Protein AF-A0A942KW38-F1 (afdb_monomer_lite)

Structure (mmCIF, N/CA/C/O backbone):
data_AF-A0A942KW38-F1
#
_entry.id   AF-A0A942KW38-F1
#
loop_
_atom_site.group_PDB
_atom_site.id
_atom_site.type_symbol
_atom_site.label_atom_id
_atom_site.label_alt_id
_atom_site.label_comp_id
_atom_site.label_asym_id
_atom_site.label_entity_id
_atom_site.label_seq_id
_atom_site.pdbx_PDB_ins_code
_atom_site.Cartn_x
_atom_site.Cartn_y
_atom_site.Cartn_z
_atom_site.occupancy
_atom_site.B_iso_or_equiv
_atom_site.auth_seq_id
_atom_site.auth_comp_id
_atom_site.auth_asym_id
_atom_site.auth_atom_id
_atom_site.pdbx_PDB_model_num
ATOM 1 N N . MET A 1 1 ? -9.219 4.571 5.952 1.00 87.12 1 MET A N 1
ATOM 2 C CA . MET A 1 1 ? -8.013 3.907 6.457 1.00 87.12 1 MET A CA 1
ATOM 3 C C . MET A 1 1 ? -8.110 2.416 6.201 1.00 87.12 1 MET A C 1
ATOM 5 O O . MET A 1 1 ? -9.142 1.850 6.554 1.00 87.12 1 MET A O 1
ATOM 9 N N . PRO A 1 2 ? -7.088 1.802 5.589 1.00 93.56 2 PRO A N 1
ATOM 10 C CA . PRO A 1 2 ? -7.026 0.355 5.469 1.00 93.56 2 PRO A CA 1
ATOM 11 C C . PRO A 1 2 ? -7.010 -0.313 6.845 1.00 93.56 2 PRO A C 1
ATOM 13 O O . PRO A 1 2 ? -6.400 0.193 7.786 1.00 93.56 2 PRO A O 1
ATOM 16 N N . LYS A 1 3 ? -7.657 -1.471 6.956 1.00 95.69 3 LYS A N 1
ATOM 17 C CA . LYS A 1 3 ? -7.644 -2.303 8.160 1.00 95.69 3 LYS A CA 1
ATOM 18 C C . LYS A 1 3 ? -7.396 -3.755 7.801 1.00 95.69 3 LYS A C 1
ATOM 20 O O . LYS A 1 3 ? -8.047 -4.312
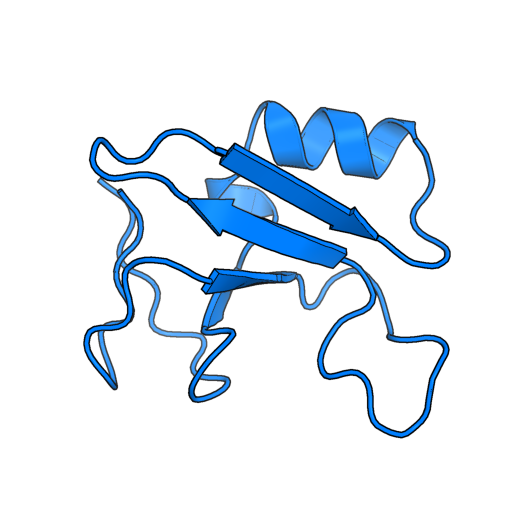 6.924 1.00 95.69 3 LYS A O 1
ATOM 25 N N . CYS A 1 4 ? -6.492 -4.409 8.514 1.00 96.94 4 CYS A N 1
ATOM 26 C CA . CYS A 1 4 ? -6.323 -5.846 8.400 1.00 96.94 4 CYS A CA 1
ATOM 27 C C . CYS A 1 4 ? -7.498 -6.564 9.077 1.00 96.94 4 CYS A C 1
ATOM 29 O O . CYS A 1 4 ? -7.673 -6.473 10.292 1.00 96.94 4 CYS A O 1
ATOM 31 N N . GLY A 1 5 ? -8.255 -7.342 8.306 1.00 96.81 5 GLY A N 1
ATOM 32 C CA . GLY A 1 5 ? -9.341 -8.185 8.808 1.00 96.81 5 GLY A CA 1
ATOM 33 C C . GLY A 1 5 ? -8.874 -9.354 9.681 1.00 96.81 5 GLY A C 1
ATOM 34 O O . GLY A 1 5 ? -9.693 -9.958 10.361 1.00 96.81 5 GLY A O 1
ATOM 35 N N . SER A 1 6 ? -7.573 -9.672 9.692 1.00 97.25 6 SER A N 1
ATOM 36 C CA . SER A 1 6 ? -7.023 -10.779 10.491 1.00 97.25 6 SER A CA 1
ATOM 37 C C . SER A 1 6 ? -6.484 -10.346 11.856 1.00 97.25 6 SER A C 1
ATOM 39 O O . SER A 1 6 ? -6.765 -11.013 12.843 1.00 97.25 6 SER A O 1
ATOM 41 N N . CYS A 1 7 ? -5.706 -9.258 11.935 1.00 96.50 7 CYS A N 1
ATOM 42 C CA . CYS A 1 7 ? -5.088 -8.814 13.196 1.00 96.50 7 CYS A CA 1
ATOM 43 C C . CYS A 1 7 ? -5.496 -7.404 13.645 1.00 96.50 7 CYS A C 1
ATOM 45 O O . CYS A 1 7 ? -5.003 -6.926 14.662 1.00 96.50 7 CYS A O 1
ATOM 47 N N . GLY A 1 8 ? -6.354 -6.713 12.888 1.00 95.50 8 GLY A N 1
ATOM 48 C CA . GLY A 1 8 ? -6.804 -5.361 13.217 1.00 95.50 8 GLY A CA 1
ATOM 49 C C . GLY A 1 8 ? -5.773 -4.256 12.979 1.00 95.50 8 GLY A C 1
ATOM 50 O O . GLY A 1 8 ? -6.049 -3.119 13.334 1.00 95.50 8 GLY A O 1
ATOM 51 N N . ASN A 1 9 ? -4.611 -4.556 12.384 1.00 95.31 9 ASN A N 1
ATOM 52 C CA . ASN A 1 9 ? -3.617 -3.543 12.018 1.00 95.31 9 ASN A CA 1
ATOM 53 C C . ASN A 1 9 ? -4.219 -2.483 11.090 1.00 95.31 9 ASN A C 1
ATOM 55 O O . ASN A 1 9 ? -4.844 -2.826 10.090 1.00 95.31 9 ASN A O 1
ATOM 59 N N . GLU A 1 10 ? -3.949 -1.222 11.397 1.00 95.12 10 GLU A N 1
ATOM 60 C CA . GLU A 1 10 ? -4.438 -0.051 10.659 1.00 95.12 10 GLU A CA 1
ATOM 61 C C . GLU A 1 10 ? -3.293 0.873 10.207 1.00 95.12 10 GLU A C 1
ATOM 63 O O . GLU A 1 10 ? -3.527 1.860 9.517 1.00 95.12 10 GLU A O 1
ATOM 68 N N . GLY A 1 11 ? -2.047 0.548 10.576 1.00 95.06 11 GLY A N 1
ATOM 69 C CA . GLY A 1 11 ? -0.894 1.421 10.358 1.00 95.06 11 GLY A CA 1
ATOM 70 C C . GLY A 1 11 ? -0.008 1.006 9.190 1.00 95.06 11 GLY A C 1
ATOM 71 O O . GLY A 1 11 ? 0.335 1.844 8.369 1.00 95.06 11 GLY A O 1
ATOM 72 N N . ILE A 1 12 ? 0.397 -0.264 9.111 1.00 95.44 12 ILE A N 1
ATOM 73 C CA . ILE A 1 12 ? 1.473 -0.677 8.191 1.00 95.44 12 ILE A CA 1
ATOM 74 C C . ILE A 1 12 ? 0.957 -1.675 7.165 1.00 95.44 12 ILE A C 1
ATOM 76 O O . ILE A 1 12 ? 0.454 -2.738 7.539 1.00 95.44 12 ILE A O 1
ATOM 80 N N . PHE A 1 13 ? 1.129 -1.370 5.882 1.00 96.06 13 PHE A N 1
ATOM 81 C CA . PHE A 1 13 ? 0.704 -2.242 4.792 1.00 96.06 13 PHE A CA 1
ATOM 82 C C . PHE A 1 13 ? 1.793 -2.377 3.733 1.00 96.06 13 PHE A C 1
ATOM 84 O O . PHE A 1 13 ? 2.460 -1.416 3.366 1.00 96.06 13 PHE A O 1
ATOM 91 N N . ASP A 1 14 ? 1.969 -3.600 3.262 1.00 95.75 14 ASP A N 1
ATOM 92 C CA . ASP A 1 14 ? 3.002 -4.027 2.336 1.00 95.75 14 ASP A CA 1
ATOM 93 C C . ASP A 1 14 ? 2.405 -4.257 0.948 1.00 95.75 14 ASP A C 1
ATOM 95 O O . ASP A 1 14 ? 1.254 -4.674 0.809 1.00 95.75 14 ASP A O 1
ATOM 99 N N . SER A 1 15 ? 3.221 -4.054 -0.081 1.00 94.31 15 SER A N 1
ATOM 100 C CA . SER A 1 15 ? 2.927 -4.496 -1.438 1.00 94.31 15 SER A CA 1
ATOM 101 C C . SER A 1 15 ? 3.541 -5.858 -1.731 1.00 94.31 15 SER A C 1
ATOM 103 O O . SER A 1 15 ? 4.747 -6.045 -1.584 1.00 94.31 15 SER A O 1
ATOM 105 N N . LYS A 1 16 ? 2.763 -6.798 -2.275 1.00 90.69 16 LYS A N 1
ATOM 106 C CA . LYS A 1 16 ? 3.344 -8.020 -2.861 1.00 90.69 16 LYS A CA 1
ATOM 107 C C . LYS A 1 16 ? 4.049 -7.784 -4.204 1.00 90.69 16 LYS A C 1
ATOM 109 O O . LYS A 1 16 ? 4.720 -8.686 -4.695 1.00 90.69 16 LYS A O 1
ATOM 114 N N . SER A 1 17 ? 3.830 -6.628 -4.840 1.00 87.50 17 SER A N 1
ATOM 115 C CA . SER A 1 17 ? 4.288 -6.357 -6.214 1.00 87.50 17 SER A CA 1
ATOM 116 C C . SER A 1 17 ? 5.788 -6.082 -6.317 1.00 87.50 17 SER A C 1
ATOM 118 O O . SER A 1 17 ? 6.362 -6.211 -7.397 1.00 87.50 17 SER A O 1
ATOM 120 N N . VAL A 1 18 ? 6.430 -5.745 -5.196 1.00 88.62 18 VAL A N 1
ATOM 121 C CA . VAL A 1 18 ? 7.862 -5.457 -5.134 1.00 88.62 18 VAL A CA 1
ATOM 122 C C . VAL A 1 18 ? 8.522 -6.454 -4.202 1.00 88
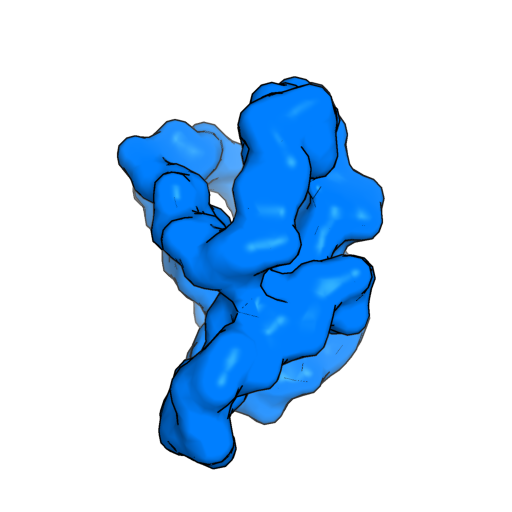.62 18 VAL A C 1
ATOM 124 O O . VAL A 1 18 ? 8.301 -6.444 -2.990 1.00 88.62 18 VAL A O 1
ATOM 127 N N . ASN A 1 19 ? 9.364 -7.310 -4.777 1.00 85.88 19 ASN A N 1
ATOM 128 C CA . ASN A 1 19 ? 10.135 -8.257 -3.990 1.00 85.88 19 ASN A CA 1
ATOM 129 C C . ASN A 1 19 ? 11.157 -7.511 -3.113 1.00 85.88 19 ASN A C 1
ATOM 131 O O . ASN A 1 19 ? 11.852 -6.618 -3.606 1.00 85.88 19 ASN A O 1
ATOM 135 N N . PRO A 1 20 ? 11.291 -7.882 -1.831 1.00 84.25 20 PRO A N 1
ATOM 136 C CA . PRO A 1 20 ? 12.320 -7.326 -0.968 1.00 84.25 20 PRO A CA 1
ATOM 137 C C . PRO A 1 20 ? 13.714 -7.707 -1.478 1.00 84.25 20 PRO A C 1
ATOM 139 O O . PRO A 1 20 ? 13.978 -8.859 -1.813 1.00 84.25 20 PRO A O 1
ATOM 142 N N . VAL A 1 21 ? 14.641 -6.748 -1.473 1.00 80.25 21 VAL A N 1
ATOM 143 C CA . VAL A 1 21 ? 16.057 -7.004 -1.807 1.00 80.25 21 VAL A CA 1
ATOM 144 C C . VAL A 1 21 ? 16.801 -7.660 -0.639 1.00 80.25 21 VAL A C 1
ATOM 146 O O . VAL A 1 21 ? 17.793 -8.359 -0.831 1.00 80.25 21 VAL A O 1
ATOM 149 N N . ARG A 1 22 ? 16.338 -7.436 0.597 1.00 75.69 22 ARG A N 1
AT
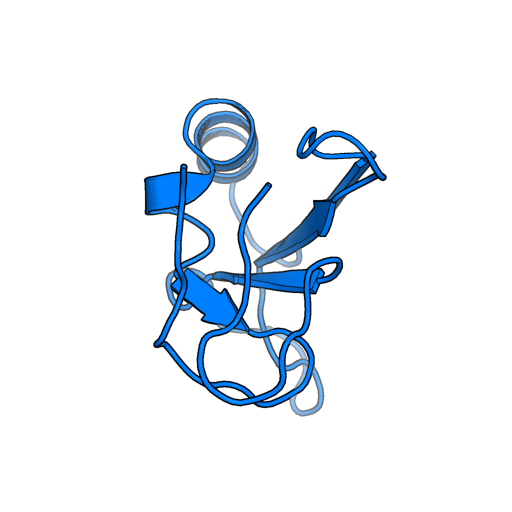OM 150 C CA . ARG A 1 22 ? 16.972 -7.967 1.810 1.00 75.69 22 ARG A CA 1
ATOM 151 C C . ARG A 1 22 ? 16.262 -9.244 2.272 1.00 75.69 22 ARG A C 1
ATOM 153 O O . ARG A 1 22 ? 15.044 -9.199 2.417 1.00 75.69 22 ARG A O 1
ATOM 160 N N . PRO A 1 23 ? 16.990 -10.323 2.628 1.00 71.38 23 PRO A N 1
ATOM 161 C CA . PRO A 1 23 ? 16.397 -11.600 3.051 1.00 71.38 23 PRO A CA 1
ATOM 162 C C . PRO A 1 23 ? 15.425 -11.512 4.237 1.00 71.38 23 PRO A C 1
ATOM 164 O O . PRO A 1 23 ? 14.568 -12.372 4.394 1.00 71.38 23 PRO A O 1
ATOM 167 N N . LEU A 1 24 ? 15.573 -10.490 5.086 1.00 73.56 24 LEU A N 1
ATOM 168 C CA . LEU A 1 24 ? 14.741 -10.275 6.275 1.00 73.56 24 LEU A CA 1
ATOM 169 C C . LEU A 1 24 ? 13.646 -9.219 6.074 1.00 73.56 24 LEU A C 1
ATOM 171 O O . LEU A 1 24 ? 12.829 -9.012 6.970 1.00 73.56 24 LEU A O 1
ATOM 175 N N . ALA A 1 25 ? 13.631 -8.52
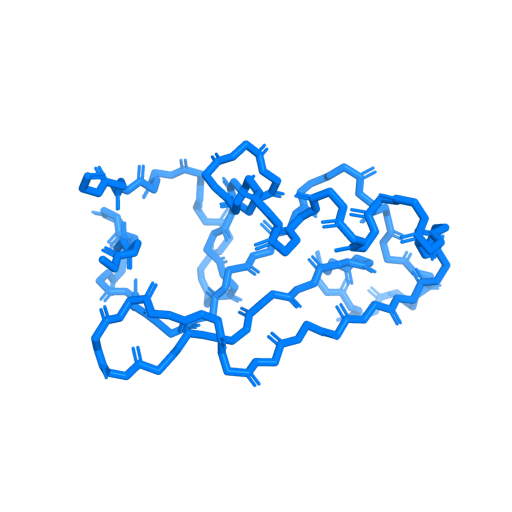5 4.934 1.00 76.19 25 ALA A N 1
ATOM 176 C CA . ALA A 1 25 ? 12.581 -7.560 4.642 1.00 76.19 25 ALA A CA 1
ATOM 177 C C . ALA A 1 25 ? 11.322 -8.299 4.179 1.00 76.19 25 ALA A C 1
ATOM 179 O O . ALA A 1 25 ? 11.388 -9.234 3.385 1.00 76.19 25 ALA A O 1
ATOM 180 N N . ARG A 1 26 ? 10.165 -7.871 4.688 1.00 74.31 26 ARG A N 1
ATOM 181 C CA . ARG A 1 26 ? 8.865 -8.476 4.357 1.00 74.31 26 ARG A CA 1
ATOM 182 C C . ARG A 1 26 ? 8.334 -8.029 2.997 1.00 74.31 26 ARG A C 1
ATOM 184 O O . ARG A 1 26 ? 7.578 -8.765 2.369 1.00 74.31 26 ARG A O 1
ATOM 191 N N . SER A 1 27 ? 8.755 -6.850 2.549 1.00 85.81 27 SER A N 1
ATOM 192 C CA . SER A 1 27 ? 8.316 -6.216 1.313 1.00 85.81 27 SER A CA 1
ATOM 193 C C . SER A 1 27 ? 9.404 -5.304 0.749 1.00 85.81 27 SER A C 1
ATOM 195 O O . SER A 1 27 ? 10.213 -4.759 1.502 1.00 85.81 27 SER A O 1
ATOM 197 N N . GLY A 1 28 ? 9.429 -5.138 -0.574 1.00 90.75 28 GLY A N 1
ATOM 198 C CA . GLY A 1 28 ? 10.209 -4.094 -1.242 1.00 90.75 28 GLY A CA 1
ATOM 199 C C . GLY A 1 28 ? 9.484 -2.744 -1.330 1.00 90.75 28 GLY A C 1
ATOM 200 O O . GLY A 1 28 ? 10.090 -1.766 -1.759 1.00 90.75 28 GLY A O 1
ATOM 201 N N . LEU A 1 29 ? 8.211 -2.677 -0.925 1.00 94.81 29 LEU A N 1
ATOM 202 C CA . LEU A 1 29 ? 7.393 -1.462 -0.896 1.00 94.81 29 LEU A CA 1
ATOM 203 C C . LEU A 1 29 ? 6.381 -1.529 0.261 1.00 94.81 29 LEU A C 1
ATOM 205 O O . LEU A 1 29 ? 5.542 -2.431 0.309 1.00 94.81 29 LEU A O 1
ATOM 209 N N . GLN A 1 30 ? 6.456 -0.584 1.190 1.00 95.56 30 GLN A N 1
ATOM 210 C CA . GLN A 1 30 ? 5.651 -0.535 2.410 1.00 95.56 30 GLN A CA 1
ATOM 211 C C . GLN A 1 30 ? 5.115 0.879 2.628 1.00 95.56 30 GLN A C 1
ATOM 213 O O . GLN A 1 30 ? 5.842 1.850 2.451 1.00 95.56 30 GLN A O 1
ATOM 218 N N . ALA A 1 31 ? 3.860 0.999 3.048 1.00 95.88 31 ALA A N 1
ATOM 219 C CA . ALA A 1 31 ? 3.269 2.254 3.487 1.00 95.88 31 ALA A CA 1
ATOM 220 C C . ALA A 1 31 ? 2.980 2.245 4.984 1.00 95.88 31 ALA A C 1
ATOM 222 O O . ALA A 1 31 ? 2.500 1.257 5.548 1.00 95.88 31 ALA A O 1
ATOM 223 N N . LEU A 1 32 ? 3.212 3.405 5.589 1.00 95.94 32 LEU A N 1
ATOM 224 C CA . LEU A 1 32 ? 2.727 3.774 6.905 1.00 95.94 32 LEU A CA 1
ATOM 225 C C . LEU A 1 32 ? 1.546 4.732 6.734 1.00 95.94 32 LEU A C 1
ATOM 227 O O . LEU A 1 32 ? 1.672 5.763 6.076 1.00 95.94 32 LEU A O 1
ATOM 231 N N . PHE A 1 33 ? 0.421 4.419 7.362 1.00 94.81 33 PHE A N 1
ATOM 232 C CA . PHE A 1 33 ? -0.783 5.239 7.388 1.00 94.81 33 PHE A CA 1
ATOM 233 C C . PHE A 1 33 ? -0.900 5.960 8.730 1.00 94.81 33 PHE A C 1
ATOM 235 O O . PHE A 1 33 ? -0.655 5.382 9.790 1.00 94.81 33 PHE A O 1
ATOM 242 N N . SER A 1 34 ? -1.276 7.237 8.688 1.00 91.38 34 SER A N 1
ATOM 243 C CA . SER A 1 34 ? -1.614 8.012 9.882 1.00 91.38 34 SER A CA 1
ATOM 244 C C . SER A 1 34 ? -3.072 7.802 10.291 1.00 91.38 34 SER A C 1
ATOM 246 O O . SER A 1 34 ? -3.919 7.408 9.481 1.00 91.38 34 SER A O 1
ATOM 248 N N . ASN A 1 35 ? -3.392 8.163 11.539 1.00 81.75 35 ASN A N 1
ATOM 249 C CA . ASN A 1 35 ? -4.777 8.293 11.993 1.00 81.75 35 ASN A CA 1
ATOM 250 C C . ASN A 1 35 ? -5.531 9.248 11.053 1.00 81.75 35 ASN A C 1
ATOM 252 O O . ASN A 1 35 ? -5.194 10.425 10.959 1.00 81.75 35 ASN A O 1
ATOM 256 N N . GLY A 1 36 ? -6.510 8.716 10.318 1.00 79.31 36 GLY A N 1
ATOM 257 C CA . GLY A 1 36 ? -7.212 9.415 9.233 1.00 79.31 36 GLY A CA 1
ATOM 258 C C . GLY A 1 36 ? -7.155 8.682 7.890 1.00 79.31 36 GLY A C 1
ATOM 259 O O . GLY A 1 36 ? -7.946 8.969 6.999 1.00 79.31 36 GLY A O 1
ATOM 260 N N . GLY A 1 37 ? -6.286 7.674 7.753 1.00 83.62 37 GLY A N 1
ATOM 261 C CA . GLY A 1 37 ? -6.209 6.846 6.549 1.00 83.62 37 GLY A CA 1
ATOM 262 C C . GLY A 1 37 ? -5.429 7.457 5.394 1.00 83.62 37 GLY A C 1
ATOM 263 O O . GLY A 1 37 ? -5.480 6.911 4.297 1.00 83.62 37 GLY A O 1
ATOM 264 N N . THR A 1 38 ? -4.705 8.544 5.640 1.00 90.12 38 THR A N 1
ATOM 265 C CA . THR A 1 38 ? -3.725 9.104 4.711 1.00 90.12 38 THR A CA 1
ATOM 266 C C . THR A 1 38 ? -2.379 8.410 4.872 1.00 90.12 38 THR A C 1
ATOM 268 O O . THR A 1 38 ? -2.004 8.010 5.976 1.00 90.12 38 THR A O 1
ATOM 271 N N . ILE A 1 39 ? -1.635 8.293 3.777 1.00 94.06 39 ILE A N 1
ATOM 272 C CA . ILE A 1 39 ? -0.255 7.810 3.805 1.00 94.06 39 ILE A CA 1
ATOM 273 C C . ILE A 1 39 ? 0.610 8.857 4.513 1.00 94.06 39 ILE A C 1
ATOM 275 O O . ILE A 1 39 ? 0.678 10.009 4.090 1.00 94.06 39 ILE A O 1
ATOM 279 N N . ALA A 1 40 ? 1.267 8.446 5.592 1.00 95.25 40 ALA A N 1
ATOM 280 C CA . ALA A 1 40 ? 2.267 9.237 6.295 1.00 95.25 40 ALA A CA 1
ATOM 281 C C . ALA A 1 40 ? 3.656 9.069 5.668 1.00 95.25 40 ALA A C 1
ATOM 283 O O . ALA A 1 40 ? 4.423 10.026 5.600 1.00 95.25 40 ALA A O 1
ATOM 284 N N . ASN A 1 41 ? 3.985 7.852 5.225 1.00 94.94 41 ASN A N 1
ATOM 285 C CA . ASN A 1 41 ? 5.266 7.537 4.602 1.00 94.94 41 ASN A CA 1
ATOM 286 C C . ASN A 1 41 ? 5.147 6.326 3.667 1.00 94.94 41 ASN A C 1
ATOM 288 O O . ASN A 1 41 ? 4.340 5.432 3.922 1.00 94.94 41 ASN A O 1
ATOM 292 N N . VAL A 1 42 ? 6.002 6.270 2.642 1.00 94.56 42 VAL A N 1
ATOM 293 C CA . VAL A 1 42 ? 6.223 5.074 1.818 1.00 94.56 42 VAL A CA 1
ATOM 294 C C . VAL A 1 42 ? 7.705 4.738 1.829 1.00 94.56 42 VAL A C 1
ATOM 296 O O . VAL A 1 42 ? 8.536 5.492 1.325 1.00 94.56 42 VAL A O 1
ATOM 299 N N . GLU A 1 43 ? 8.029 3.582 2.389 1.00 93.12 43 GLU A N 1
ATOM 300 C CA . GLU A 1 43 ? 9.362 3.001 2.351 1.00 93.12 43 GLU A CA 1
ATOM 301 C C . GLU A 1 43 ? 9.471 2.061 1.156 1.00 93.12 43 GLU A C 1
ATOM 303 O O . GLU A 1 43 ? 8.586 1.242 0.902 1.00 93.12 43 GLU A O 1
ATOM 308 N N . TYR A 1 44 ? 10.565 2.160 0.406 1.00 92.12 44 TYR A N 1
ATOM 309 C CA . TYR A 1 44 ? 10.772 1.327 -0.768 1.00 92.12 44 TYR A CA 1
ATOM 310 C C . TYR A 1 44 ? 12.239 0.963 -0.961 1.00 92.12 44 TYR A C 1
ATOM 312 O O . TYR A 1 44 ? 13.155 1.718 -0.639 1.00 92.12 44 TYR A O 1
ATOM 320 N N . CYS A 1 45 ? 12.462 -0.223 -1.516 1.00 88.56 45 CYS A N 1
ATOM 321 C CA . CYS A 1 45 ? 13.771 -0.722 -1.890 1.00 88.56 45 CYS A CA 1
ATOM 322 C C . CYS A 1 45 ? 13.653 -1.389 -3.259 1.00 88.56 45 CYS A C 1
ATOM 324 O O . CYS A 1 45 ? 12.957 -2.391 -3.398 1.00 88.56 45 CYS A O 1
ATOM 326 N N . ASN A 1 46 ? 14.338 -0.826 -4.260 1.00 84.75 46 ASN A N 1
ATOM 327 C CA . ASN A 1 46 ? 14.302 -1.298 -5.649 1.00 84.75 46 ASN A CA 1
ATOM 328 C C . ASN A 1 46 ? 12.913 -1.211 -6.323 1.00 84.75 46 ASN A C 1
ATOM 330 O O . ASN A 1 46 ? 12.644 -1.922 -7.288 1.00 84.75 46 ASN A O 1
ATOM 334 N N . ALA A 1 47 ? 12.037 -0.327 -5.831 1.00 89.00 47 ALA A N 1
ATOM 335 C CA . ALA A 1 47 ? 10.827 0.073 -6.544 1.00 89.00 47 ALA A CA 1
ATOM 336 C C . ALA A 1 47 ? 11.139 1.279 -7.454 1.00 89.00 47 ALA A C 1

· · · · ·

• **Task requirements**:
Please return the data above exactly as it stands from the line with "ATOM 100 C CA" to the line with "ATOM 129 C C", keeping both of those lines but none of the pictures.

• **Task output**:
ATOM 100 C CA . SER A 1 15 ? 2.927 -4.496 -1.438 1.00 94.31 15 SER A CA 1
ATOM 101 C C . SER A 1 15 ? 3.541 -5.858 -1.731 1.00 94.31 15 SER A C 1
ATOM 103 O O . SER A 1 15 ? 4.747 -6.045 -1.584 1.00 94.31 15 SER A O 1
ATOM 105 N N . LYS A 1 16 ? 2.763 -6.798 -2.275 1.00 90.69 16 LYS A N 1
ATOM 106 C CA . LYS A 1 16 ? 3.344 -8.020 -2.861 1.00 90.69 16 LYS A CA 1
ATOM 107 C C . LYS A 1 16 ? 4.049 -7.784 -4.204 1.00 90.69 16 LYS A C 1
ATOM 109 O O . LYS A 1 16 ? 4.720 -8.686 -4.695 1.00 90.69 16 LYS A O 1
ATOM 114 N N . SER A 1 17 ? 3.830 -6.628 -4.840 1.00 87.50 17 SER A N 1
ATOM 115 C CA . SER A 1 17 ? 4.288 -6.357 -6.214 1.00 87.50 17 SER A CA 1
ATOM 116 C C . SER A 1 17 ? 5.788 -6.082 -6.317 1.00 87.50 17 SER A C 1
ATOM 118 O O . SER A 1 17 ? 6.362 -6.211 -7.397 1.00 87.50 17 SER A O 1
ATOM 120 N N . VAL A 1 18 ? 6.430 -5.745 -5.196 1.00 88.62 18 VAL A N 1
ATOM 121 C CA . VAL A 1 18 ? 7.862 -5.457 -5.134 1.00 88.62 18 VAL A CA 1
ATOM 122 C C . VAL A 1 18 ? 8.522 -6.454 -4.202 1.00 88
.62 18 VAL A C 1
ATOM 124 O O . VAL A 1 18 ? 8.301 -6.444 -2.990 1.00 88.62 18 VAL A O 1
ATOM 127 N N . ASN A 1 19 ? 9.364 -7.310 -4.777 1.00 85.88 19 ASN A N 1
ATOM 128 C CA . ASN A 1 19 ? 10.135 -8.257 -3.990 1.00 85.88 19 ASN A CA 1
ATOM 129 C C . ASN A 1 19 ? 11.157 -7.511 -3.113 1.00 85.88 19 ASN A C 1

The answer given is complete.